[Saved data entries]
◆ ◆ ◆ ◆ ◆

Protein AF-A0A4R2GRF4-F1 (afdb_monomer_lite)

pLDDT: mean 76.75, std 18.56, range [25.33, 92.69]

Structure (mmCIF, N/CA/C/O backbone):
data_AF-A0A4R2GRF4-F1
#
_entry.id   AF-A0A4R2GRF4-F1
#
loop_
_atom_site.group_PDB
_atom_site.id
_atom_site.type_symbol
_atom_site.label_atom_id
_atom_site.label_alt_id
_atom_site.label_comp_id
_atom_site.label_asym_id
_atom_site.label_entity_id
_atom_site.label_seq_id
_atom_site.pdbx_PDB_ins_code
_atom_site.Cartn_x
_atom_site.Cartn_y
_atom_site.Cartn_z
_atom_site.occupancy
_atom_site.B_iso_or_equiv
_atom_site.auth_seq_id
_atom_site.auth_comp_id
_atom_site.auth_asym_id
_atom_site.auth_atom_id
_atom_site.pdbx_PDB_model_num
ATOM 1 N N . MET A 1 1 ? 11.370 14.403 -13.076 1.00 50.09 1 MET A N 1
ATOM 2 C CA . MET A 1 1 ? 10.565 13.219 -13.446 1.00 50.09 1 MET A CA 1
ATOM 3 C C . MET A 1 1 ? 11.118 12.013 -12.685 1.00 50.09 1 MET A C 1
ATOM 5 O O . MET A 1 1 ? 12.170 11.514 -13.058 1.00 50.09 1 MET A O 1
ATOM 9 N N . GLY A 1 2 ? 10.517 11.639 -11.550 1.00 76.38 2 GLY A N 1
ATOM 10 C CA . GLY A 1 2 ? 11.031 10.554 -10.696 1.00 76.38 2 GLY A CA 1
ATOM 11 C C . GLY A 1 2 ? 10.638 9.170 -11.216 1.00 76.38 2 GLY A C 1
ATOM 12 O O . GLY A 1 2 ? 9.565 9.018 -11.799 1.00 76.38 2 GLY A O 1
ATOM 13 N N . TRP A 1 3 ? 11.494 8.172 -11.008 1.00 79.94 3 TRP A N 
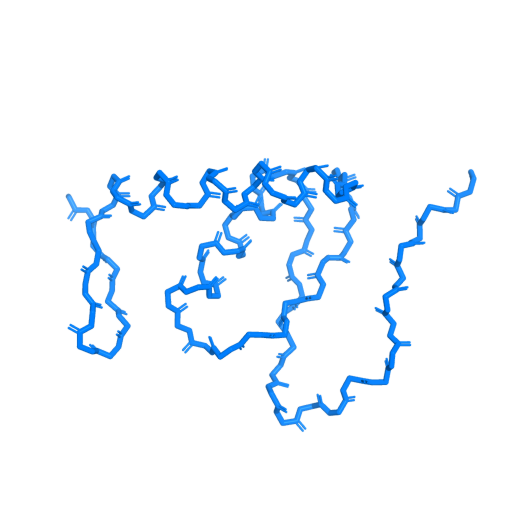1
ATOM 14 C CA . TRP A 1 3 ? 11.261 6.775 -11.380 1.00 79.94 3 TRP A CA 1
ATOM 15 C C . TRP A 1 3 ? 11.708 5.854 -10.243 1.00 79.94 3 TRP A C 1
ATOM 17 O O . TRP A 1 3 ? 12.639 6.172 -9.505 1.00 79.94 3 TRP A O 1
ATOM 27 N N . ILE A 1 4 ? 11.018 4.727 -10.080 1.00 80.94 4 ILE A N 1
ATOM 28 C CA . ILE A 1 4 ? 11.275 3.742 -9.024 1.00 80.94 4 ILE A CA 1
ATOM 29 C C . ILE A 1 4 ? 11.610 2.417 -9.693 1.00 80.94 4 ILE A C 1
ATOM 31 O O . ILE A 1 4 ? 10.830 1.905 -10.494 1.00 80.94 4 ILE A O 1
ATOM 35 N N . LYS A 1 5 ? 12.769 1.851 -9.355 1.00 82.88 5 LYS A N 1
ATOM 36 C CA . LYS A 1 5 ? 13.250 0.579 -9.899 1.00 82.88 5 LYS A CA 1
ATOM 37 C C . LYS A 1 5 ? 13.352 -0.476 -8.802 1.00 82.88 5 LYS A C 1
ATOM 39 O O . LYS A 1 5 ? 13.828 -0.202 -7.705 1.00 82.88 5 LYS A O 1
ATOM 44 N N . SER A 1 6 ? 12.927 -1.695 -9.109 1.00 79.00 6 SER A N 1
ATOM 45 C CA . SER A 1 6 ? 13.063 -2.868 -8.248 1.00 79.00 6 SER A CA 1
ATOM 46 C C . SER A 1 6 ? 13.432 -4.077 -9.100 1.00 79.00 6 SER A C 1
ATOM 48 O O . SER A 1 6 ? 12.618 -4.558 -9.893 1.00 79.00 6 SER A O 1
ATOM 50 N N . GLY A 1 7 ? 14.672 -4.551 -8.956 1.00 81.56 7 GLY A N 1
ATOM 51 C CA . GLY A 1 7 ? 15.233 -5.554 -9.864 1.00 81.56 7 GLY A CA 1
ATOM 52 C C . GLY A 1 7 ? 15.186 -5.053 -11.309 1.00 81.56 7 GLY A C 1
ATOM 53 O O . GLY A 1 7 ? 15.633 -3.941 -11.591 1.00 81.56 7 GLY A O 1
ATOM 54 N N . ASP A 1 8 ? 14.578 -5.838 -12.194 1.00 80.88 8 ASP A N 1
ATOM 55 C CA . ASP A 1 8 ? 14.425 -5.514 -13.619 1.00 80.88 8 ASP A CA 1
ATOM 56 C C . ASP A 1 8 ? 13.212 -4.630 -13.938 1.00 80.88 8 ASP A C 1
ATOM 58 O O . ASP A 1 8 ? 13.033 -4.194 -15.073 1.00 80.88 8 ASP A O 1
ATOM 62 N N . ARG A 1 9 ? 12.358 -4.345 -12.949 1.00 80.62 9 ARG A N 1
ATOM 63 C CA . ARG A 1 9 ? 11.126 -3.577 -13.157 1.00 80.62 9 ARG A CA 1
ATOM 64 C C . ARG A 1 9 ? 11.335 -2.119 -12.784 1.00 80.62 9 ARG A C 1
ATOM 66 O O . ARG A 1 9 ? 11.759 -1.825 -11.669 1.00 80.62 9 ARG A O 1
ATOM 73 N N . THR A 1 10 ? 10.943 -1.218 -13.676 1.00 84.19 10 THR A N 1
ATOM 74 C CA . THR A 1 10 ? 10.949 0.230 -13.443 1.00 84.19 10 THR A CA 1
ATOM 75 C C . THR A 1 10 ? 9.535 0.771 -13.608 1.00 84.19 10 THR A C 1
ATOM 77 O O . THR A 1 10 ? 8.844 0.400 -14.552 1.00 84.19 10 THR A O 1
ATOM 80 N N . LEU A 1 11 ? 9.106 1.629 -12.687 1.00 83.81 11 LEU A N 1
ATOM 81 C CA . LEU A 1 11 ? 7.866 2.394 -12.769 1.00 83.81 11 LEU A CA 1
ATOM 82 C C . LEU A 1 11 ? 8.186 3.880 -12.858 1.00 83.81 11 LEU A C 1
ATOM 84 O O . LEU A 1 11 ? 9.097 4.372 -12.184 1.00 83.81 11 LEU A O 1
ATOM 88 N N . SER A 1 12 ? 7.392 4.607 -13.635 1.00 87.06 12 SER A N 1
ATOM 89 C CA . SER A 1 12 ? 7.379 6.064 -13.567 1.00 87.06 12 SER A CA 1
ATOM 90 C C . SER A 1 12 ? 6.679 6.545 -12.289 1.00 87.06 12 SER A C 1
ATOM 92 O O . SER A 1 12 ? 5.857 5.842 -11.698 1.00 87.06 12 SER A O 1
ATOM 94 N N . GLY A 1 13 ? 6.992 7.765 -11.848 1.00 85.38 13 GLY A N 1
ATOM 95 C CA . GLY A 1 13 ? 6.350 8.390 -10.689 1.00 85.38 13 GLY A CA 1
ATOM 96 C C . GLY A 1 13 ? 4.812 8.396 -10.746 1.00 85.38 13 GLY A C 1
ATOM 97 O O . GLY A 1 13 ? 4.190 7.999 -9.760 1.00 85.38 13 GLY A O 1
ATOM 98 N N . PRO A 1 14 ? 4.176 8.774 -11.875 1.00 88.00 14 PRO A N 1
ATOM 99 C CA . PRO A 1 14 ? 2.718 8.730 -12.010 1.00 88.00 14 PRO A CA 1
ATOM 100 C C . PRO A 1 14 ? 2.139 7.315 -11.893 1.00 88.00 14 PRO A C 1
ATOM 102 O O . PRO A 1 14 ? 1.143 7.114 -11.199 1.00 88.00 14 PRO A O 1
ATOM 105 N N . GLU A 1 15 ? 2.778 6.321 -12.517 1.00 88.00 15 GLU A N 1
ATOM 106 C CA . GLU A 1 15 ? 2.344 4.922 -12.424 1.00 88.00 15 GLU A CA 1
ATOM 107 C C . GLU A 1 15 ? 2.468 4.392 -10.999 1.00 88.00 15 GLU A C 1
ATOM 109 O O . GLU A 1 15 ? 1.562 3.723 -10.503 1.00 88.00 15 GLU A O 1
ATOM 114 N N . PHE A 1 16 ? 3.570 4.709 -10.320 1.00 88.69 16 PHE A N 1
ATOM 115 C CA . PHE A 1 16 ? 3.752 4.343 -8.924 1.00 88.69 16 PHE A CA 1
ATOM 116 C C . PHE A 1 16 ? 2.674 4.971 -8.041 1.00 88.69 16 PHE A C 1
ATOM 118 O O . PHE A 1 16 ? 2.058 4.266 -7.245 1.00 88.69 16 PHE A O 1
ATOM 125 N N . ASN A 1 17 ? 2.389 6.262 -8.223 1.00 89.31 17 ASN A N 1
ATOM 126 C CA . ASN A 1 17 ? 1.375 6.958 -7.439 1.00 89.31 17 ASN A CA 1
ATOM 127 C C . ASN A 1 17 ? -0.021 6.347 -7.640 1.00 89.31 17 ASN A C 1
ATOM 129 O O . ASN A 1 17 ? -0.723 6.077 -6.669 1.00 89.31 17 ASN A O 1
ATOM 133 N N . ALA A 1 18 ? -0.399 6.038 -8.884 1.00 92.00 18 ALA A N 1
ATOM 134 C CA . ALA A 1 18 ? -1.663 5.363 -9.174 1.00 92.00 18 ALA A CA 1
ATOM 135 C C . ALA A 1 18 ? -1.756 3.982 -8.497 1.00 92.00 18 ALA A C 1
ATOM 137 O O . ALA A 1 18 ? -2.822 3.573 -8.036 1.00 92.00 18 ALA A O 1
ATOM 138 N N . ARG A 1 19 ? -0.641 3.247 -8.407 1.00 91.25 19 ARG A N 1
ATOM 139 C CA . ARG A 1 19 ? -0.592 1.942 -7.729 1.00 91.25 19 ARG A CA 1
ATOM 140 C C . ARG A 1 19 ? -0.635 2.075 -6.207 1.00 91.25 19 ARG A C 1
ATOM 142 O O . ARG A 1 19 ? -1.374 1.322 -5.579 1.00 91.25 19 ARG A O 1
ATOM 149 N N . ALA A 1 20 ? 0.072 3.048 -5.638 1.00 90.88 20 ALA A N 1
ATOM 150 C CA . ALA A 1 20 ? 0.031 3.357 -4.211 1.00 90.88 20 ALA A CA 1
ATOM 151 C C . ALA A 1 20 ? -1.377 3.786 -3.758 1.00 90.88 20 ALA A C 1
ATOM 153 O O . ALA A 1 20 ? -1.855 3.305 -2.736 1.00 90.88 20 ALA A O 1
ATOM 154 N N . LEU A 1 21 ? -2.090 4.586 -4.561 1.00 92.38 21 LEU A N 1
ATOM 155 C CA . LEU A 1 21 ? -3.487 4.954 -4.295 1.00 92.38 21 LEU A CA 1
ATOM 156 C C . LEU A 1 21 ? -4.420 3.738 -4.275 1.00 92.38 21 LEU A C 1
ATOM 158 O O . LEU A 1 21 ? -5.274 3.627 -3.399 1.00 92.38 21 LEU A O 1
ATOM 162 N N . ARG A 1 22 ? -4.237 2.785 -5.198 1.00 92.69 22 ARG A N 1
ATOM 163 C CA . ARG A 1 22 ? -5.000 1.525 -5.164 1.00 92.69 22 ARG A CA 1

◆ ◆ ◆ ◆ ◆

_Task statement:_ Each line from the first line of the entries through the line containing "ATOM 14 C CA" should be duplicated word for word, and nothing more; the pictures stay out.

_Your solution:_
Protein AF-A0A4R2GRF4-F1 (afdb_monomer_lite)

pLDDT: mean 76.75, std 18.56, range [25.33, 92.69]

Structure (mmCIF, N/CA/C/O backbone):
data_AF-A0A4R2GRF4-F1
#
_entry.id   AF-A0A4R2GRF4-F1
#
loop_
_atom_site.group_PDB
_atom_site.id
_atom_site.type_symbol
_atom_site.label_atom_id
_atom_site.label_alt_id
_atom_site.label_comp_id
_atom_site.label_asym_id
_atom_site.label_entity_id
_atom_site.label_seq_id
_atom_site.pdbx_PDB_ins_code
_atom_site.Cartn_x
_atom_site.Cartn_y
_atom_site.Cartn_z
_atom_site.occupancy
_atom_site.B_iso_or_equiv
_atom_site.auth_seq_id
_atom_site.auth_comp_id
_atom_site.auth_asym_id
_atom_site.auth_atom_id
_atom_site.pdbx_PDB_model_num
ATOM 1 N N . MET A 1 1 ? 11.370 14.403 -13.076 1.00 50.09 1 MET A N 1
ATOM 2 C CA . MET A 1 1 ? 10.565 13.219 -13.446 1.00 50.09 1 MET A CA 1
ATOM 3 C C . MET A 1 1 ? 11.118 12.013 -12.685 1.00 50.09 1 MET A C 1
ATOM 5 O O . MET A 1 1 ? 12.170 11.514 -13.058 1.00 50.09 1 MET A O 1
ATOM 9 N N . GLY A 1 2 ? 10.517 11.639 -11.550 1.00 76.38 2 GLY A N 1
ATOM 10 C CA . GLY A 1 2 ? 11.031 10.554 -10.696 1.00 76.38 2 GLY A CA 1
ATOM 11 C C . GLY A 1 2 ? 10.638 9.170 -11.216 1.00 76.38 2 GLY A C 1
ATOM 12 O O . GLY A 1 2 ? 9.565 9.018 -11.799 1.00 76.38 2 GLY A O 1
ATOM 13 N N . TRP A 1 3 ? 11.494 8.172 -11.008 1.00 79.94 3 TRP A N 
1
ATOM 14 C CA . TRP A 1 3 ? 11.261 6.775 -11.380 1.00 79.94 3 TRP A CA 1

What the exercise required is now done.